Adam Drewnowski and his colleagues at the University of Washington have been doing a series of papers on the cost of food per calorie. The latest is a research brief answering the question, "Can low-income Americans afford a healthy diet?" Not really, they say. Federal food assistance assumes that low-income people spend 30 percent of their income on food, but that assumption was based on figures from an era when housing, transportation, and health care costs were much less.
As Drewnowski has shown repeatedly, healthier foods cost more, and sometimes a lot more, when you look at them on a per-calorie basis. Here's an excerpt from his report:
Studies on the social and economic determinants of health have shown that persons and groups of higher socioeconomic status (SES) have lower rates of obesity, type 2 diabetes, and cardiovascular disease (1). The literature suggests that some of the observed disparities in health may be related to disparities in diet quality (2-5). More affluent people are not only healthier and thinner but also consume higher-quality diets (6). It is not clear whether the more favorable health outcomes can be attributed to better diets, higher SES, or some combination of both (7).
The energy density of a diet (ie, available energy per unit weight) (8) is one indicator of diet quality. Lean meats, fish, low-fat dairy products, and fresh vegetables foods, sweets, candy, and desserts (9,10). Whereas energy-dense foods tend to be nutrient-poor, foods of low energy density provide more nutrients relative to kilocalories (11). An inverse relation between energy density and nutrient density has now been demonstrated both for individual foods (11) and for total diets (12).

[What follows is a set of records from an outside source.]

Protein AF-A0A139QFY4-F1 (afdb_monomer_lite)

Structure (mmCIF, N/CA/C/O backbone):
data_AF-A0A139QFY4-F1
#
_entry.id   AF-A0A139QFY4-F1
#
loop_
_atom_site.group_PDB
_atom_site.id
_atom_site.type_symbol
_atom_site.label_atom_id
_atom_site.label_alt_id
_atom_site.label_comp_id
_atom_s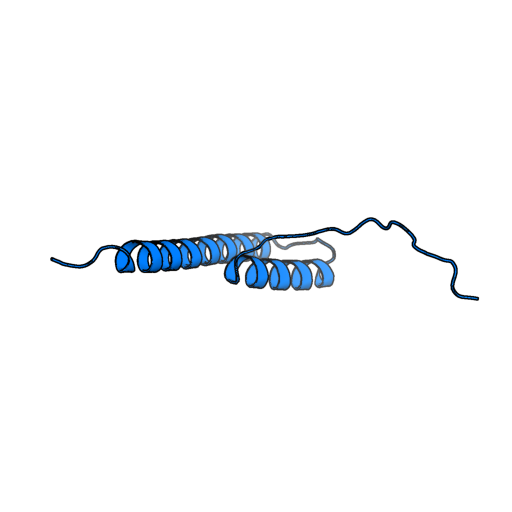ite.label_asym_id
_atom_site.label_entity_id
_atom_site.label_seq_id
_atom_site.pdbx_PDB_ins_code
_atom_site.Cartn_x
_atom_site.Cartn_y
_atom_site.Cartn_z
_atom_site.occupancy
_atom_site.B_iso_or_equiv
_atom_site.auth_seq_id
_atom_site.auth_comp_id
_atom_site.auth_asym_id
_atom_site.auth_atom_id
_atom_site.pdbx_PDB_model_num
ATOM 1 N N . MET A 1 1 ? -25.257 30.086 9.134 1.00 54.97 1 MET A N 1
ATOM 2 C CA . MET A 1 1 ? -26.216 29.019 9.489 1.00 54.97 1 MET A CA 1
ATOM 3 C C . MET A 1 1 ? -25.457 27.708 9.504 1.00 54.97 1 MET A C 1
ATOM 5 O O . MET A 1 1 ? -24.853 27.382 8.494 1.0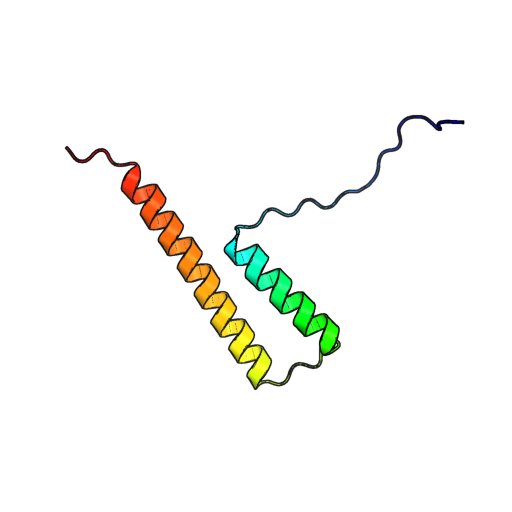0 54.97 1 MET A O 1
ATOM 9 N N . ILE A 1 2 ? -25.425 27.012 10.638 1.00 69.81 2 ILE A N 1
ATOM 10 C CA . ILE A 1 2 ? -24.828 25.675 10.739 1.00 69.81 2 ILE A CA 1
ATOM 11 C C . ILE A 1 2 ? -25.973 24.693 10.492 1.00 69.81 2 ILE A C 1
ATOM 13 O O . ILE A 1 2 ? -26.928 24.646 11.264 1.00 69.81 2 ILE A O 1
ATOM 17 N N . THR A 1 3 ? -25.936 23.990 9.365 1.00 76.81 3 THR A N 1
ATOM 18 C CA . THR A 1 3 ? -27.008 23.102 8.899 1.00 76.81 3 THR A CA 1
ATOM 19 C C . THR A 1 3 ? -26.883 21.715 9.533 1.00 76.81 3 THR A C 1
ATOM 21 O O . THR A 1 3 ? -26.571 20.767 8.826 1.00 76.81 3 THR A O 1
ATOM 24 N N . GLY A 1 4 ? -27.100 21.603 10.847 1.00 86.88 4 GLY A N 1
ATOM 25 C CA . GLY A 1 4 ? -27.272 20.325 11.561 1.00 86.88 4 GLY A CA 1
ATOM 26 C C . GLY A 1 4 ? -26.214 19.235 11.310 1.00 86.88 4 GLY A C 1
ATOM 27 O O . GLY A 1 4 ? -25.123 19.485 10.804 1.00 86.88 4 GLY A O 1
ATOM 28 N N . GLU A 1 5 ? -26.537 18.004 11.703 1.00 89.38 5 GLU A N 1
ATOM 29 C CA . GLU A 1 5 ? -25.726 16.818 11.411 1.00 89.38 5 GLU A CA 1
ATOM 30 C C . GLU A 1 5 ? -26.023 16.304 9.993 1.00 89.38 5 GLU A C 1
ATOM 32 O O . GLU A 1 5 ? -27.182 16.234 9.575 1.00 89.38 5 GLU A O 1
ATOM 37 N N . LYS A 1 6 ? -24.980 15.898 9.260 1.00 89.44 6 LYS A N 1
ATOM 38 C CA . LYS A 1 6 ? -25.106 15.251 7.952 1.00 89.44 6 LYS A CA 1
ATOM 39 C C . LYS A 1 6 ? -24.304 13.958 7.932 1.00 89.44 6 LYS A C 1
ATOM 41 O O . LYS A 1 6 ? -23.089 13.975 8.107 1.00 89.44 6 LYS A O 1
ATOM 46 N N . LYS A 1 7 ? -24.980 12.846 7.644 1.00 92.88 7 LYS A N 1
ATOM 47 C CA . LYS A 1 7 ? -24.311 11.568 7.390 1.00 92.88 7 LYS A CA 1
ATOM 48 C C . LYS A 1 7 ? -23.565 11.640 6.061 1.00 92.88 7 LYS A C 1
ATOM 50 O O . LYS A 1 7 ? -24.145 12.018 5.042 1.00 92.88 7 LYS A O 1
ATOM 55 N N . ILE A 1 8 ? -22.291 11.277 6.091 1.00 94.00 8 ILE A N 1
ATOM 56 C CA . ILE A 1 8 ? -21.421 11.184 4.919 1.00 94.00 8 ILE A CA 1
ATOM 57 C C . ILE A 1 8 ? -20.860 9.771 4.817 1.00 94.00 8 ILE A C 1
ATOM 59 O O . ILE A 1 8 ? -20.789 9.048 5.810 1.00 94.00 8 ILE A O 1
ATOM 63 N N . LEU A 1 9 ? -20.475 9.388 3.606 1.00 96.06 9 LEU A N 1
ATOM 64 C CA . LEU A 1 9 ? -19.728 8.160 3.384 1.00 96.06 9 LEU A CA 1
ATOM 65 C C . LEU A 1 9 ? -18.249 8.437 3.651 1.00 96.06 9 LEU A C 1
ATOM 67 O O . LEU A 1 9 ? -17.723 9.464 3.221 1.00 96.06 9 LEU A O 1
ATOM 71 N N . ALA A 1 10 ? -17.601 7.520 4.356 1.00 96.06 10 ALA A N 1
ATOM 72 C CA . ALA A 1 10 ? -16.165 7.518 4.576 1.00 96.06 10 ALA A CA 1
ATOM 73 C C . ALA A 1 10 ? -15.635 6.119 4.269 1.00 96.06 10 ALA A C 1
ATOM 75 O O . ALA A 1 10 ? -16.276 5.122 4.603 1.00 96.06 10 ALA A O 1
ATOM 76 N N . GLU A 1 11 ? -14.469 6.058 3.639 1.00 96.69 11 GLU A N 1
ATOM 77 C CA . GLU A 1 11 ? -13.742 4.813 3.441 1.00 96.69 11 GLU A CA 1
ATOM 78 C C . GLU A 1 11 ? -12.724 4.653 4.569 1.00 96.69 11 GLU A C 1
ATOM 80 O O . GLU A 1 11 ? -11.966 5.577 4.869 1.00 96.69 11 GLU A O 1
ATOM 85 N N . ILE A 1 12 ? -12.719 3.486 5.209 1.00 95.56 12 ILE A N 1
ATOM 86 C CA . ILE A 1 12 ? -11.748 3.140 6.245 1.00 95.56 12 ILE A CA 1
ATOM 87 C C . ILE A 1 12 ? -10.918 1.985 5.709 1.00 95.56 12 ILE A C 1
ATOM 89 O O . ILE A 1 12 ? -11.442 0.900 5.466 1.00 95.56 12 ILE A O 1
ATOM 93 N N . GLN A 1 13 ? -9.620 2.222 5.551 1.00 96.69 13 GLN A N 1
ATOM 94 C CA . GLN A 1 13 ? -8.667 1.192 5.166 1.00 96.69 13 GLN A CA 1
ATOM 95 C C . GLN A 1 13 ? -7.784 0.826 6.356 1.00 96.69 13 GLN A C 1
ATOM 97 O O . GLN A 1 13 ? -7.261 1.700 7.044 1.00 96.69 13 GLN A O 1
ATOM 102 N N . VAL A 1 14 ? -7.596 -0.473 6.575 1.00 94.62 14 VAL A N 1
ATOM 103 C CA . VAL A 1 14 ? -6.692 -1.007 7.598 1.00 94.62 14 VAL A CA 1
ATOM 104 C C . VAL A 1 14 ? -5.512 -1.647 6.880 1.00 94.62 14 VAL A C 1
ATOM 106 O O . VAL A 1 14 ? -5.705 -2.488 6.006 1.00 94.62 14 VAL A O 1
ATOM 109 N N . ARG A 1 15 ? -4.295 -1.215 7.216 1.00 94.75 15 ARG A N 1
ATOM 110 C CA . ARG A 1 15 ? -3.049 -1.664 6.582 1.00 94.75 15 ARG A CA 1
ATOM 111 C C . ARG A 1 15 ? -1.954 -1.816 7.631 1.00 94.75 15 ARG A C 1
ATOM 113 O O . ARG A 1 15 ? -1.918 -1.045 8.591 1.00 94.75 15 ARG A O 1
ATOM 120 N N . THR A 1 16 ? -1.039 -2.758 7.421 1.00 94.62 16 THR A N 1
ATOM 121 C CA . THR A 1 16 ? 0.254 -2.737 8.117 1.00 94.62 16 THR A CA 1
ATOM 122 C C . THR A 1 16 ? 1.078 -1.541 7.632 1.00 94.62 16 THR A C 1
ATOM 124 O O . THR A 1 16 ? 0.793 -0.931 6.594 1.00 94.62 16 THR A O 1
ATOM 127 N N . MET A 1 17 ? 2.140 -1.206 8.364 1.00 95.00 17 MET A N 1
ATOM 128 C CA . MET A 1 17 ? 3.056 -0.148 7.937 1.00 95.00 17 MET A CA 1
ATOM 129 C C . MET A 1 17 ? 3.723 -0.482 6.595 1.00 95.00 17 MET A C 1
ATOM 131 O O . MET A 1 17 ? 3.827 0.403 5.746 1.00 95.00 17 MET A O 1
ATOM 135 N N . GLN A 1 18 ? 4.117 -1.741 6.368 1.00 95.31 18 GLN A N 1
ATOM 136 C CA . GLN A 1 18 ? 4.766 -2.151 5.117 1.00 95.31 18 GLN A CA 1
ATOM 137 C C . GLN A 1 18 ? 3.808 -2.091 3.930 1.00 95.31 18 GLN A C 1
ATOM 139 O O . GLN A 1 18 ? 4.160 -1.528 2.893 1.00 95.31 18 GLN A O 1
ATOM 144 N N . MET A 1 19 ? 2.567 -2.560 4.099 1.00 93.06 19 MET A N 1
ATOM 145 C CA . MET A 1 19 ? 1.523 -2.418 3.080 1.00 93.06 19 MET A CA 1
ATOM 146 C C . MET A 1 19 ? 1.285 -0.950 2.720 1.00 93.06 19 MET A C 1
ATOM 148 O O . MET A 1 19 ? 1.110 -0.618 1.548 1.00 93.06 19 MET A O 1
ATOM 152 N N . ASN A 1 20 ? 1.295 -0.051 3.711 1.00 94.88 20 ASN A N 1
ATOM 153 C CA . ASN A 1 20 ? 1.108 1.371 3.453 1.00 94.88 20 ASN A CA 1
ATOM 154 C C . ASN A 1 20 ? 2.283 1.990 2.681 1.00 94.88 20 ASN A C 1
ATOM 156 O O . ASN A 1 20 ? 2.054 2.780 1.764 1.00 94.88 20 ASN A O 1
ATOM 160 N N . VAL A 1 21 ? 3.524 1.623 3.017 1.00 93.12 21 VAL A N 1
ATOM 161 C CA . VAL A 1 21 ? 4.718 2.074 2.284 1.00 93.12 21 VAL A CA 1
ATOM 162 C C . VAL A 1 21 ? 4.656 1.608 0.832 1.00 93.12 21 VAL A C 1
ATOM 164 O O . VAL A 1 21 ? 4.771 2.436 -0.072 1.00 93.12 21 VAL A O 1
ATOM 167 N N . TRP A 1 22 ? 4.403 0.316 0.607 1.00 93.94 22 TRP A N 1
ATOM 168 C CA . TRP A 1 22 ? 4.305 -0.247 -0.738 1.00 93.94 22 TRP A CA 1
ATOM 169 C C . TRP A 1 22 ? 3.207 0.435 -1.564 1.00 93.94 22 TRP A C 1
ATOM 171 O O . TRP A 1 22 ? 3.488 0.954 -2.642 1.00 93.94 22 TRP A O 1
ATOM 181 N N . ALA A 1 23 ? 1.985 0.533 -1.028 1.00 92.50 23 ALA A N 1
ATOM 182 C CA . ALA A 1 23 ? 0.848 1.115 -1.743 1.00 92.50 23 ALA A CA 1
ATOM 183 C C . ALA A 1 23 ? 1.031 2.612 -2.042 1.00 92.50 23 ALA A C 1
ATOM 185 O O . ALA A 1 23 ? 0.572 3.100 -3.070 1.00 92.50 23 ALA A O 1
ATOM 186 N N . THR A 1 24 ? 1.706 3.355 -1.161 1.00 93.25 24 THR A N 1
ATOM 187 C CA . THR A 1 24 ? 1.996 4.778 -1.400 1.00 93.25 24 THR A CA 1
ATOM 188 C C . THR A 1 24 ? 2.971 4.951 -2.563 1.00 93.25 24 THR A C 1
ATOM 190 O O . THR A 1 24 ? 2.782 5.829 -3.405 1.00 93.25 24 THR A O 1
ATOM 193 N N . ILE A 1 25 ? 4.008 4.111 -2.625 1.00 90.88 25 ILE A N 1
ATOM 194 C CA . ILE A 1 25 ? 5.010 4.153 -3.693 1.00 90.88 25 ILE A CA 1
ATOM 195 C C . ILE A 1 25 ? 4.404 3.685 -5.019 1.00 90.88 25 ILE A C 1
ATOM 197 O O . ILE A 1 25 ? 4.586 4.366 -6.027 1.00 90.88 25 ILE A O 1
ATOM 201 N N . 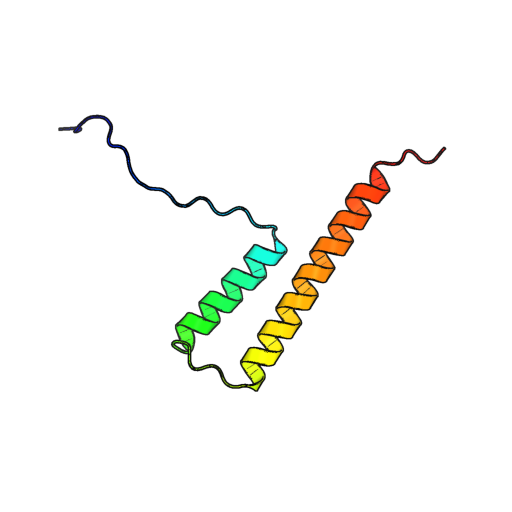GLU A 1 26 ? 3.664 2.572 -5.017 1.00 91.12 26 GLU A N 1
ATOM 202 C CA . GLU A 1 26 ? 2.958 2.066 -6.202 1.00 91.12 26 GLU A CA 1
ATOM 203 C C . GLU A 1 26 ? 2.029 3.137 -6.766 1.00 91.12 26 GLU A C 1
ATOM 205 O O . GLU A 1 26 ? 2.149 3.476 -7.939 1.00 91.12 26 GLU A O 1
ATOM 210 N N . HIS A 1 27 ? 1.214 3.772 -5.921 1.00 91.00 27 HIS A N 1
ATOM 211 C CA . HIS A 1 27 ? 0.290 4.807 -6.364 1.00 91.00 27 HIS A CA 1
ATOM 212 C C . HIS A 1 27 ? 1.010 6.030 -6.949 1.00 91.00 27 HIS A C 1
ATOM 214 O O . HIS A 1 27 ? 0.603 6.557 -7.985 1.00 91.00 27 HIS A O 1
ATOM 220 N N . ALA A 1 28 ? 2.100 6.479 -6.317 1.00 89.31 28 ALA A N 1
ATOM 221 C CA . ALA A 1 28 ? 2.898 7.595 -6.822 1.00 89.31 28 ALA A CA 1
ATOM 222 C C . ALA A 1 28 ? 3.542 7.280 -8.183 1.00 89.31 28 ALA A C 1
ATOM 224 O O . ALA A 1 28 ? 3.628 8.154 -9.049 1.00 89.31 28 ALA A O 1
ATOM 225 N N . ILE A 1 29 ? 3.982 6.034 -8.384 1.00 87.69 29 ILE A N 1
ATOM 226 C CA . ILE A 1 29 ? 4.501 5.560 -9.669 1.00 87.69 29 ILE A CA 1
ATOM 227 C C . ILE A 1 29 ? 3.360 5.497 -10.683 1.00 87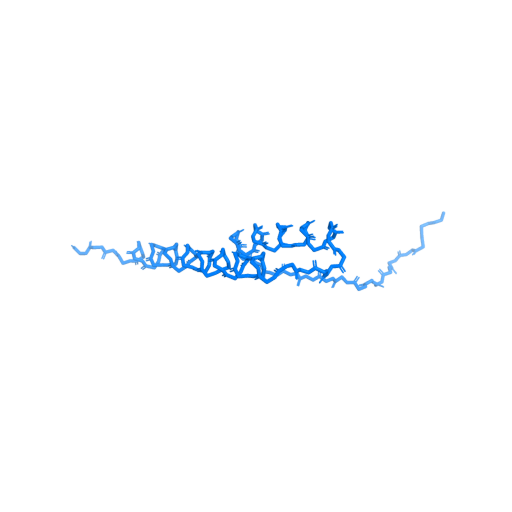.69 29 ILE A C 1
ATOM 229 O O . ILE A 1 29 ? 3.479 6.101 -11.744 1.00 87.69 29 ILE A O 1
ATOM 233 N N . ASN A 1 30 ? 2.245 4.852 -10.348 1.00 87.00 30 ASN A N 1
ATOM 234 C CA . ASN A 1 30 ? 1.085 4.727 -11.223 1.00 87.00 30 ASN A CA 1
ATOM 235 C C . ASN A 1 30 ? 0.616 6.092 -11.738 1.00 87.00 30 ASN A C 1
ATOM 237 O O . ASN A 1 30 ? 0.444 6.285 -12.936 1.00 87.00 30 ASN A O 1
ATOM 241 N N . TYR A 1 31 ? 0.511 7.073 -10.838 1.00 86.62 31 TYR A N 1
ATOM 242 C CA . TYR A 1 31 ? 0.143 8.445 -11.177 1.00 86.62 31 TYR A CA 1
ATOM 243 C C . TYR A 1 31 ? 1.112 9.095 -12.177 1.00 86.62 31 TYR A C 1
ATOM 245 O O . TYR A 1 31 ? 0.694 9.849 -13.050 1.00 86.62 31 TYR A O 1
ATOM 253 N N . LYS A 1 32 ? 2.416 8.812 -12.071 1.00 86.62 32 LYS A N 1
ATOM 254 C CA . LYS A 1 32 ? 3.427 9.360 -12.986 1.00 86.62 32 LYS A CA 1
ATOM 255 C C . LYS A 1 32 ? 3.363 8.734 -14.383 1.00 86.62 32 LYS A C 1
ATOM 257 O O . LYS A 1 32 ? 3.697 9.417 -15.349 1.00 86.62 32 LYS A O 1
ATOM 262 N N . TYR A 1 33 ? 3.001 7.458 -14.476 1.00 85.00 33 TYR A N 1
ATOM 263 C CA . TYR A 1 33 ? 3.015 6.694 -15.729 1.00 85.00 33 TYR A CA 1
ATOM 264 C C . TYR A 1 33 ? 1.618 6.464 -16.326 1.00 85.00 33 TYR A C 1
ATOM 266 O O . TYR A 1 33 ? 1.514 5.823 -17.363 1.00 85.00 33 TYR A O 1
ATOM 274 N N . ASP A 1 34 ? 0.560 6.991 -15.700 1.00 82.44 34 ASP A N 1
ATOM 275 C CA . ASP A 1 34 ? -0.842 6.856 -16.131 1.00 82.44 34 ASP A CA 1
ATOM 276 C C . ASP A 1 34 ? -1.259 5.393 -16.397 1.00 82.44 34 ASP A C 1
ATOM 278 O O . ASP A 1 34 ? -1.992 5.080 -17.332 1.00 82.44 34 ASP A O 1
ATOM 282 N N . GLY A 1 35 ? -0.733 4.463 -15.591 1.00 72.31 35 GLY A N 1
ATOM 283 C CA . GLY A 1 35 ? -0.957 3.023 -15.750 1.00 72.31 35 GLY A CA 1
ATOM 284 C C . GLY A 1 35 ? -0.184 2.340 -16.885 1.00 72.31 35 GLY A C 1
ATOM 285 O O . GLY A 1 35 ? -0.299 1.120 -17.023 1.00 72.31 35 GLY A O 1
ATOM 286 N N . ASP A 1 36 ? 0.628 3.063 -17.664 1.00 78.25 36 ASP A N 1
ATOM 287 C CA . ASP A 1 36 ? 1.475 2.488 -18.718 1.00 78.25 36 ASP A CA 1
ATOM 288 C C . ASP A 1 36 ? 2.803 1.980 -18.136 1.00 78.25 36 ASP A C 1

[...] The important question is whether higher-quality but more costly diets are more likely to be consumed by more affluent persons. A key challenge in nutritional epidemiology is to make sure that persons or groups characterized by a given eating pattern do not differ in some fundamental yet unobserved way from persons with another type of eating pattern. Given that higher SES groups often have both higher quality diets and lower disease risk, epidemiologic studies tend to treat SES as a potential confounder. To reveal associations between dietary exposures and chronic disease risk, studies have adjusted for SES (38) whenever such variables were available. Our study had a different purpose, focusing on indicators of SES as exposure variables, and exploring the association between SES measures and dietary energy density and energy-adjusted diet cost.